Militarily, no. At the end of the day, an addition of troops of this scale is simply not enough to change the momentum, much less transform things. Another way of putting it would be that if the Iraqis were really prepared to do what needs doing, additional U.S. troops would not be necessary. And if the Iraqis are not prepared to do what needs doing, this sort of increase won’t be enough. So I simply don’t see how this approach will turn a corner. To put it bluntly, a surge is not a strategy. I don’t see how a policy with this at its center will dramatically change the situation for the better.
Politically, the president’s not going to gain much in the polls, obviously.
No, I don’t think he will gain much, and indeed on that level the speech seemed almost defensive, in terms of admitting past mistakes, in lowballing expectations, and in signaling that U.S. policy would change dramatically in the other direction if the Iraqis do not behave constructively.
Do you think the Democrats will really follow through in an effort to cut aid?
I don’t foresee the Democrats using the power of the purse to curtail the American commitment to Iraq, and if they were to do so, I think it would be politically self-destructive for them, simply because it would put them in a position of assuming responsibility for the administration’s policy, a policy that looks unsuccessful. But let me add one other thing: If a surge is not a strategy, neither is opposing a surge.
“At the end of the day, an addition of troops of this scale is simply not enough to change the momentum, much less transform things. ”
The challenge for people who disagree with the president, either Democrats or Republicans, is to come up with a viable alternative. I would simply suggest that withdrawing dramatically and precipitously, to use the adjective of the Iraq Study Group, is also not a viable policy. If I had to articulate the alternative I wish the administration had come up with, in addition to introducing a regional diplomatic dimension to U.S. policy, I would have argued for something that looked a lot more like staying the course—essentially avoiding the drama of a new policy which has now raised pressures, raised expectations, and increased the odds of a withdrawal if it doesn’t work. I would have argued that the administration would have been wiser to stay the course of what you might call “Iraqification,” a gradual dialing down of the U.S. presence, getting us increasingly out of the civil war and taking a subsidiary role.

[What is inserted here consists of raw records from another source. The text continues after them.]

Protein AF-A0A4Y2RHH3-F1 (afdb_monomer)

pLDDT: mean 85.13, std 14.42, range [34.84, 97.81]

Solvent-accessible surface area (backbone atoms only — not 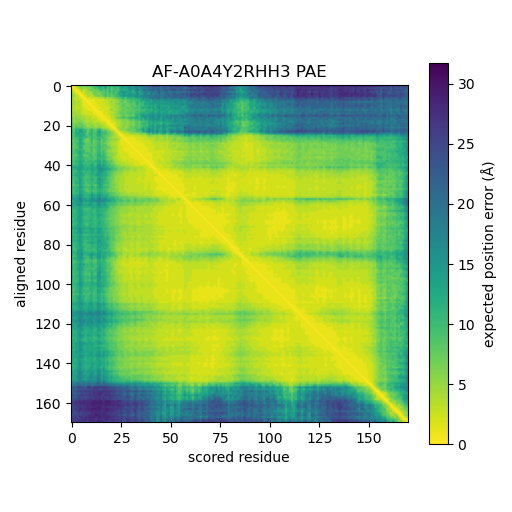comparable to full-atom values): 9838 Å² total; per-residue (Å²): 104,78,43,97,89,78,8,60,54,57,59,46,36,76,79,36,77,83,63,80,81,75,72,77,56,70,65,56,50,52,29,50,50,53,51,58,66,44,49,86,65,68,49,54,66,62,51,44,38,44,49,53,17,58,66,46,71,82,32,67,68,59,45,51,53,46,39,56,42,13,59,58,50,73,40,87,74,74,83,69,54,63,59,46,83,92,47,41,63,40,43,56,60,41,49,54,53,45,65,72,40,43,64,40,50,50,60,55,57,52,26,72,46,53,76,71,54,42,64,74,45,43,65,58,53,53,48,47,37,61,77,47,66,46,47,72,70,46,52,52,50,52,52,54,48,30,57,63,47,48,76,52,86,71,55,72,62,64,69,56,53,49,62,66,56,62,62,71,77,106

Structure (mmCIF, N/CA/C/O backbone):
data_AF-A0A4Y2RHH3-F1
#
_entry.id   AF-A0A4Y2RHH3-F1
#
loop_
_atom_site.group_PDB
_atom_site.id
_atom_site.type_symbol
_atom_site.label_atom_id
_atom_site.label_alt_id
_atom_site.label_comp_id
_atom_site.label_asym_id
_atom_site.label_entity_id
_atom_site.label_seq_id
_atom_site.pdbx_PDB_ins_code
_atom_site.Cartn_x
_atom_site.Cartn_y
_atom_site.Cartn_z
_atom_site.occupancy
_atom_site.B_iso_or_equiv
_atom_site.auth_seq_id
_atom_site.auth_comp_id
_atom_site.auth_asym_id
_atom_site.auth_atom_id
_atom_site.pdbx_PDB_model_num
ATOM 1 N N . MET A 1 1 ? 23.944 6.840 -22.805 1.00 55.25 1 MET A N 1
ATOM 2 C CA . MET A 1 1 ? 25.272 6.448 -23.338 1.00 55.25 1 MET A CA 1
ATOM 3 C C . MET A 1 1 ? 25.248 5.888 -24.766 1.00 55.25 1 MET A C 1
ATOM 5 O O . MET A 1 1 ? 26.280 5.972 -25.416 1.00 55.25 1 MET A O 1
ATOM 9 N N . ARG A 1 2 ? 24.109 5.402 -25.292 1.00 64.06 2 ARG A N 1
ATOM 10 C CA . ARG A 1 2 ? 23.992 4.792 -26.638 1.00 64.06 2 ARG A CA 1
ATOM 11 C C . ARG A 1 2 ? 23.212 5.645 -27.658 1.00 64.06 2 ARG A C 1
ATOM 13 O O . ARG A 1 2 ? 22.358 5.154 -28.384 1.00 64.06 2 ARG A O 1
ATOM 20 N N . GLY A 1 3 ? 23.402 6.965 -27.639 1.00 65.38 3 GLY A N 1
ATOM 21 C CA . GLY A 1 3 ? 22.719 7.851 -28.590 1.00 65.38 3 GLY A CA 1
ATOM 22 C C . GLY A 1 3 ? 23.218 7.619 -30.020 1.00 65.38 3 GLY A C 1
ATOM 23 O O . GLY A 1 3 ? 24.418 7.652 -30.241 1.00 65.38 3 GLY A O 1
ATOM 24 N N . LYS A 1 4 ? 22.309 7.468 -30.991 1.00 63.47 4 LYS A N 1
ATOM 25 C CA . LYS A 1 4 ? 22.598 7.042 -32.380 1.00 63.47 4 LYS A CA 1
ATOM 26 C C . LYS A 1 4 ? 23.656 7.864 -33.145 1.00 63.47 4 LYS A C 1
ATOM 28 O O . LYS A 1 4 ? 24.183 7.383 -34.137 1.00 63.47 4 LYS A O 1
ATOM 33 N N . LYS A 1 5 ? 23.921 9.114 -32.745 1.00 66.00 5 LYS A N 1
ATOM 34 C CA . LYS A 1 5 ? 24.877 10.019 -33.426 1.00 66.00 5 LYS A CA 1
ATOM 35 C C . LYS A 1 5 ? 25.947 10.628 -32.514 1.00 66.00 5 LYS A C 1
ATOM 37 O O . LYS A 1 5 ? 26.978 11.075 -32.992 1.00 66.00 5 LYS A O 1
ATOM 42 N N . SER A 1 6 ? 25.699 10.702 -31.210 1.00 77.75 6 SER A N 1
ATOM 43 C CA . SER A 1 6 ? 26.584 11.367 -30.239 1.00 77.75 6 SER A CA 1
ATOM 44 C C . SER A 1 6 ? 26.779 10.551 -28.962 1.00 77.75 6 SER A C 1
ATOM 46 O O . SER A 1 6 ? 27.313 11.053 -27.973 1.00 77.75 6 SER A O 1
ATOM 48 N N . GLY A 1 7 ? 26.337 9.291 -28.967 1.00 81.56 7 GLY A N 1
ATOM 49 C CA . GLY A 1 7 ? 26.568 8.355 -27.882 1.00 81.56 7 GLY A CA 1
ATOM 50 C C . GLY A 1 7 ? 28.057 8.101 -27.686 1.00 81.56 7 GLY A C 1
ATOM 51 O O . GLY A 1 7 ? 28.824 8.053 -28.645 1.00 81.56 7 GLY A O 1
ATOM 52 N N . LEU A 1 8 ? 28.452 7.924 -26.425 1.00 81.56 8 LEU A N 1
ATOM 53 C CA . LEU A 1 8 ? 29.814 7.550 -26.055 1.00 81.56 8 LEU A CA 1
ATOM 54 C C . LEU A 1 8 ? 30.243 6.263 -26.771 1.00 81.56 8 LEU A C 1
ATOM 56 O O . LEU A 1 8 ? 31.354 6.189 -27.277 1.00 81.56 8 LEU A O 1
ATOM 60 N N . GLU A 1 9 ? 29.333 5.292 -26.855 1.00 81.12 9 GLU A N 1
ATOM 61 C CA . GLU A 1 9 ? 29.536 4.031 -27.571 1.00 81.12 9 GLU A CA 1
ATOM 62 C C . GLU A 1 9 ? 29.803 4.265 -29.067 1.00 81.12 9 GLU A C 1
ATOM 64 O O . GLU A 1 9 ? 30.819 3.805 -29.583 1.00 81.12 9 GLU A O 1
ATOM 69 N N . SER A 1 10 ? 28.978 5.073 -29.735 1.00 81.88 10 SER A N 1
ATOM 70 C CA . SER A 1 10 ? 29.125 5.348 -31.168 1.00 81.88 10 SER A CA 1
ATOM 71 C C . SER A 1 10 ? 30.447 6.065 -31.477 1.00 81.88 10 SER A C 1
ATOM 73 O O . SER A 1 10 ? 31.141 5.698 -32.419 1.00 81.88 10 SER A O 1
ATOM 75 N N . ARG A 1 11 ? 30.866 7.005 -30.617 1.00 85.69 11 ARG A N 1
ATOM 76 C CA . ARG A 1 11 ? 32.178 7.675 -30.711 1.00 85.69 11 ARG A CA 1
ATOM 77 C C . ARG A 1 11 ? 33.362 6.752 -30.406 1.00 85.69 11 ARG A C 1
ATOM 79 O O . ARG A 1 11 ? 34.444 6.934 -30.957 1.00 85.69 11 ARG A O 1
ATOM 86 N N . LEU A 1 12 ? 33.192 5.783 -29.506 1.00 86.38 12 LEU A N 1
ATOM 87 C CA . LEU A 1 12 ? 34.222 4.785 -29.206 1.00 86.38 12 LEU A CA 1
ATOM 88 C C . LEU A 1 12 ? 34.412 3.820 -30.375 1.00 86.38 12 LEU A C 1
ATOM 90 O O . LEU A 1 12 ? 35.549 3.489 -30.694 1.00 86.38 12 LEU A O 1
ATOM 94 N N . ARG A 1 13 ? 33.332 3.426 -31.056 1.00 84.00 13 ARG A N 1
ATOM 95 C CA . ARG A 1 13 ? 33.395 2.569 -32.249 1.00 84.00 13 ARG A CA 1
ATOM 96 C C . ARG A 1 13 ? 34.074 3.228 -33.441 1.00 84.00 13 ARG A C 1
ATOM 98 O O . ARG A 1 13 ? 34.779 2.541 -34.170 1.00 84.00 13 ARG A O 1
ATOM 105 N N . GLU A 1 14 ? 33.912 4.540 -33.615 1.00 88.12 14 GLU A N 1
ATOM 106 C CA . GLU A 1 14 ? 34.648 5.297 -34.640 1.00 88.12 14 GLU A CA 1
ATOM 107 C C . GLU A 1 14 ? 36.169 5.170 -34.462 1.00 88.12 14 GLU A C 1
ATOM 109 O O . GLU A 1 14 ? 36.903 5.087 -35.443 1.00 88.12 14 GLU A O 1
ATOM 114 N N . LYS A 1 15 ? 36.649 5.119 -33.211 1.00 90.06 15 LYS A N 1
ATOM 115 C CA . LYS A 1 15 ? 38.078 4.977 -32.888 1.00 90.06 15 LYS A CA 1
ATOM 116 C C . LYS A 1 15 ? 38.534 3.522 -32.757 1.00 90.06 15 LYS A C 1
ATOM 118 O O . LYS A 1 15 ? 39.688 3.221 -33.044 1.00 90.06 15 LYS A O 1
ATOM 123 N N . CYS A 1 16 ? 37.639 2.630 -32.344 1.00 88.50 16 CYS A N 1
ATOM 124 C CA . CYS A 1 16 ? 37.895 1.208 -32.140 1.00 88.50 16 CYS A CA 1
ATOM 125 C C . CYS A 1 16 ? 36.816 0.378 -32.860 1.00 88.50 16 CYS A C 1
ATOM 127 O O . CYS A 1 16 ? 35.867 -0.079 -32.216 1.00 88.50 16 CYS A O 1
ATOM 129 N N . PRO A 1 17 ? 36.948 0.137 -34.180 1.00 86.38 17 PRO A N 1
ATOM 130 C CA . PRO A 1 17 ? 35.922 -0.559 -34.970 1.00 86.38 17 PRO A CA 1
ATOM 131 C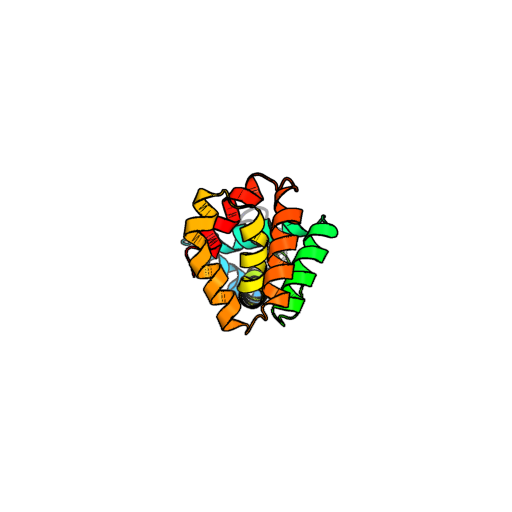 C . PRO A 1 17 ? 35.659 -1.998 -34.509 1.00 86.38 17 PRO A C 1
ATOM 133 O O . PRO A 1 17 ? 34.567 -2.528 -34.692 1.00 86.38 17 PRO A O 1
ATOM 136 N N . HIS A 1 18 ? 36.659 -2.616 -33.879 1.00 88.50 18 HIS A N 1
ATOM 137 C CA . HIS A 1 18 ? 36.619 -3.977 -33.345 1.00 88.50 18 HIS A CA 1
ATOM 138 C C . HIS A 1 18 ? 35.987 -4.071 -31.946 1.00 88.50 18 HIS A C 1
ATOM 140 O O . HIS A 1 18 ? 35.956 -5.153 -31.363 1.00 88.50 18 HIS A O 1
ATOM 146 N N . LEU A 1 19 ? 35.505 -2.961 -31.377 1.00 85.56 19 LEU A N 1
ATOM 147 C CA . LEU A 1 19 ? 34.829 -2.979 -30.084 1.00 85.56 19 LEU A CA 1
ATOM 148 C C . LEU A 1 19 ? 33.559 -3.838 -30.177 1.00 85.56 19 LEU A C 1
ATOM 150 O O . LEU A 1 19 ? 32.646 -3.549 -30.953 1.00 85.56 19 LEU A O 1
ATOM 154 N N . LEU A 1 20 ? 33.490 -4.900 -29.382 1.00 81.00 20 LEU A N 1
ATOM 155 C CA . LEU A 1 20 ? 32.302 -5.739 -29.283 1.00 81.00 20 LEU A CA 1
ATOM 156 C C . LEU A 1 20 ? 31.264 -5.030 -28.399 1.00 81.00 20 LEU A C 1
ATOM 158 O O . LEU A 1 20 ? 31.564 -4.696 -27.256 1.00 81.00 20 LEU A O 1
ATOM 162 N N . ASP A 1 21 ? 30.055 -4.792 -28.920 1.00 76.06 21 ASP A N 1
ATOM 163 C CA . ASP A 1 21 ? 28.918 -4.349 -28.095 1.00 76.06 21 ASP A CA 1
ATOM 164 C C . ASP A 1 21 ? 28.188 -5.608 -27.687 1.00 76.06 21 ASP A C 1
ATOM 166 O O . ASP A 1 21 ? 27.442 -6.214 -28.454 1.00 76.06 21 ASP A O 1
ATOM 170 N N . ILE A 1 22 ? 28.510 -6.037 -26.480 1.00 74.50 22 ILE A N 1
ATOM 171 C CA . ILE A 1 22 ? 27.656 -6.931 -25.729 1.00 74.50 22 ILE A CA 1
ATOM 172 C C . ILE A 1 22 ? 26.567 -5.993 -25.202 1.00 74.50 22 ILE A C 1
ATOM 174 O O . ILE A 1 22 ? 26.909 -5.019 -24.532 1.00 74.50 22 ILE A O 1
ATOM 178 N N . ASP A 1 23 ? 25.313 -6.220 -25.613 1.00 70.75 23 ASP A N 1
ATOM 179 C CA . ASP A 1 23 ? 24.148 -5.350 -25.375 1.00 70.75 23 ASP A CA 1
ATOM 180 C C . ASP A 1 23 ? 23.927 -5.049 -23.868 1.00 70.75 23 ASP A C 1
ATOM 182 O O . ASP A 1 23 ? 24.796 -5.228 -23.019 1.00 70.75 23 ASP A O 1
ATOM 186 N N . GLY A 1 24 ? 22.789 -4.471 -23.486 1.00 69.88 24 GLY A N 1
ATOM 187 C CA . GLY A 1 24 ? 22.443 -4.327 -22.078 1.00 69.88 24 GLY A CA 1
ATOM 188 C C . GLY A 1 24 ? 22.597 -5.669 -21.361 1.00 69.88 24 GLY A C 1
ATOM 189 O O . GLY A 1 24 ? 22.399 -6.734 -21.948 1.00 69.88 24 GLY A O 1
ATOM 190 N N . ASP A 1 25 ? 22.963 -5.641 -20.082 1.00 82.69 25 ASP A N 1
ATOM 191 C CA . ASP A 1 25 ? 22.904 -6.873 -19.307 1.00 82.69 25 ASP A CA 1
ATOM 192 C C . ASP A 1 25 ? 21.464 -7.437 -19.351 1.00 82.69 25 ASP A C 1
ATOM 194 O O . ASP A 1 25 ? 20.473 -6.703 -19.482 1.00 82.69 25 ASP A O 1
ATOM 198 N N . SER A 1 26 ? 21.331 -8.761 -19.273 1.00 85.25 26 SER A N 1
ATOM 199 C CA . SER A 1 26 ? 20.026 -9.430 -19.349 1.00 85.25 26 SER A CA 1
ATOM 200 C C . SER A 1 26 ? 19.043 -8.921 -18.287 1.00 85.25 26 SER A C 1
ATOM 202 O O . SER A 1 26 ? 17.829 -8.954 -18.496 1.00 85.25 26 SER A O 1
ATOM 204 N N . CYS A 1 27 ? 19.553 -8.408 -17.163 1.00 84.06 27 CYS A N 1
ATOM 205 C CA . CYS A 1 27 ? 18.747 -7.804 -16.111 1.00 84.06 27 CYS A CA 1
ATOM 206 C C . CYS A 1 27 ? 18.068 -6.522 -16.626 1.00 84.06 27 CYS A C 1
ATOM 208 O O . CYS A 1 27 ? 16.852 -6.371 -16.504 1.00 84.06 27 CYS A O 1
ATOM 210 N N . HIS A 1 28 ? 18.798 -5.642 -17.306 1.00 84.62 28 HIS A N 1
ATOM 211 C CA . HIS A 1 28 ? 18.284 -4.425 -17.925 1.00 84.62 28 HIS A CA 1
ATOM 212 C C . HIS A 1 28 ? 17.208 -4.731 -18.973 1.00 84.62 28 HIS A C 1
ATOM 214 O O . HIS A 1 28 ? 16.177 -4.054 -19.015 1.00 84.62 28 HIS A O 1
ATOM 220 N N . HIS A 1 29 ? 17.407 -5.775 -19.783 1.00 87.81 29 HIS A N 1
ATOM 221 C CA . HIS A 1 29 ? 16.393 -6.240 -20.731 1.00 87.81 29 HIS A CA 1
ATOM 222 C C . HIS A 1 29 ? 15.123 -6.713 -20.023 1.00 87.81 29 HIS A C 1
ATOM 224 O O . HIS A 1 29 ? 14.034 -6.287 -20.406 1.00 87.81 29 HIS A O 1
ATOM 230 N N . ALA A 1 30 ? 15.243 -7.510 -18.957 1.00 90.31 30 ALA A N 1
ATOM 231 C CA . ALA A 1 30 ? 14.097 -7.958 -18.166 1.00 90.31 30 ALA A CA 1
ATOM 232 C C . ALA A 1 30 ? 13.339 -6.777 -17.531 1.00 90.31 30 ALA A C 1
ATOM 234 O O . ALA A 1 30 ? 12.113 -6.703 -17.620 1.00 90.31 30 ALA A O 1
ATOM 235 N N . HIS A 1 31 ? 14.061 -5.807 -16.961 1.00 89.94 31 HIS A N 1
ATOM 236 C CA . HIS A 1 31 ? 13.484 -4.581 -16.409 1.00 89.94 31 HIS A CA 1
ATOM 237 C C . HIS A 1 31 ? 12.714 -3.768 -17.460 1.00 89.94 31 HIS A C 1
ATOM 239 O O . HIS A 1 31 ? 11.596 -3.319 -17.197 1.00 89.94 31 HIS A O 1
ATOM 245 N N . ASN A 1 32 ? 13.291 -3.592 -18.651 1.00 87.94 32 ASN A N 1
ATOM 246 C CA . ASN A 1 32 ? 12.662 -2.851 -19.741 1.00 87.94 32 ASN A CA 1
ATOM 247 C C . ASN A 1 32 ? 11.455 -3.593 -20.323 1.00 87.94 32 ASN A C 1
ATOM 249 O O . ASN A 1 32 ? 10.426 -2.965 -20.572 1.00 87.94 32 ASN A O 1
ATOM 253 N N . ALA A 1 33 ? 11.559 -4.911 -20.506 1.00 90.44 33 ALA A N 1
ATOM 254 C CA . ALA A 1 33 ? 10.472 -5.745 -21.002 1.00 90.44 33 ALA A CA 1
ATOM 255 C C . ALA A 1 33 ? 9.276 -5.724 -20.044 1.00 90.44 33 ALA A C 1
ATOM 257 O O . ALA A 1 33 ? 8.156 -5.470 -20.479 1.00 90.44 33 ALA A O 1
ATOM 258 N N . ALA A 1 34 ? 9.514 -5.894 -18.741 1.00 89.62 34 ALA A N 1
ATOM 259 C CA . ALA A 1 34 ? 8.461 -5.851 -17.732 1.00 89.62 34 ALA A CA 1
ATOM 260 C C . ALA A 1 34 ? 7.787 -4.469 -17.667 1.00 89.62 34 ALA A C 1
ATOM 262 O O . ALA A 1 34 ? 6.562 -4.370 -17.700 1.00 89.62 34 ALA A O 1
ATOM 263 N N . LYS A 1 35 ? 8.574 -3.386 -17.699 1.00 89.06 35 LYS A N 1
ATOM 264 C CA . LYS A 1 35 ? 8.035 -2.020 -17.758 1.00 89.06 35 LYS A CA 1
ATOM 265 C C . LYS A 1 35 ? 7.199 -1.778 -19.016 1.00 89.06 35 LYS A C 1
ATOM 267 O O . LYS A 1 35 ? 6.152 -1.136 -18.947 1.00 89.06 35 LYS A O 1
ATOM 272 N N . LEU A 1 36 ? 7.659 -2.262 -20.170 1.00 90.19 36 LEU A N 1
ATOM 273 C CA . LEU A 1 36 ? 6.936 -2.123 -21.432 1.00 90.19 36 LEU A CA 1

The advantage of that is it would have calmed the American political debate. It would have bought the administration time, and it would not have changed the reality that the Iraq commitment would rise or fall, more than anything else, on the willingness and ability of the Iraqi government to act as a national government. I would have thought that would have been a better approach than putting the United States at the center of things, and raising expectations, and, as a result, pressures.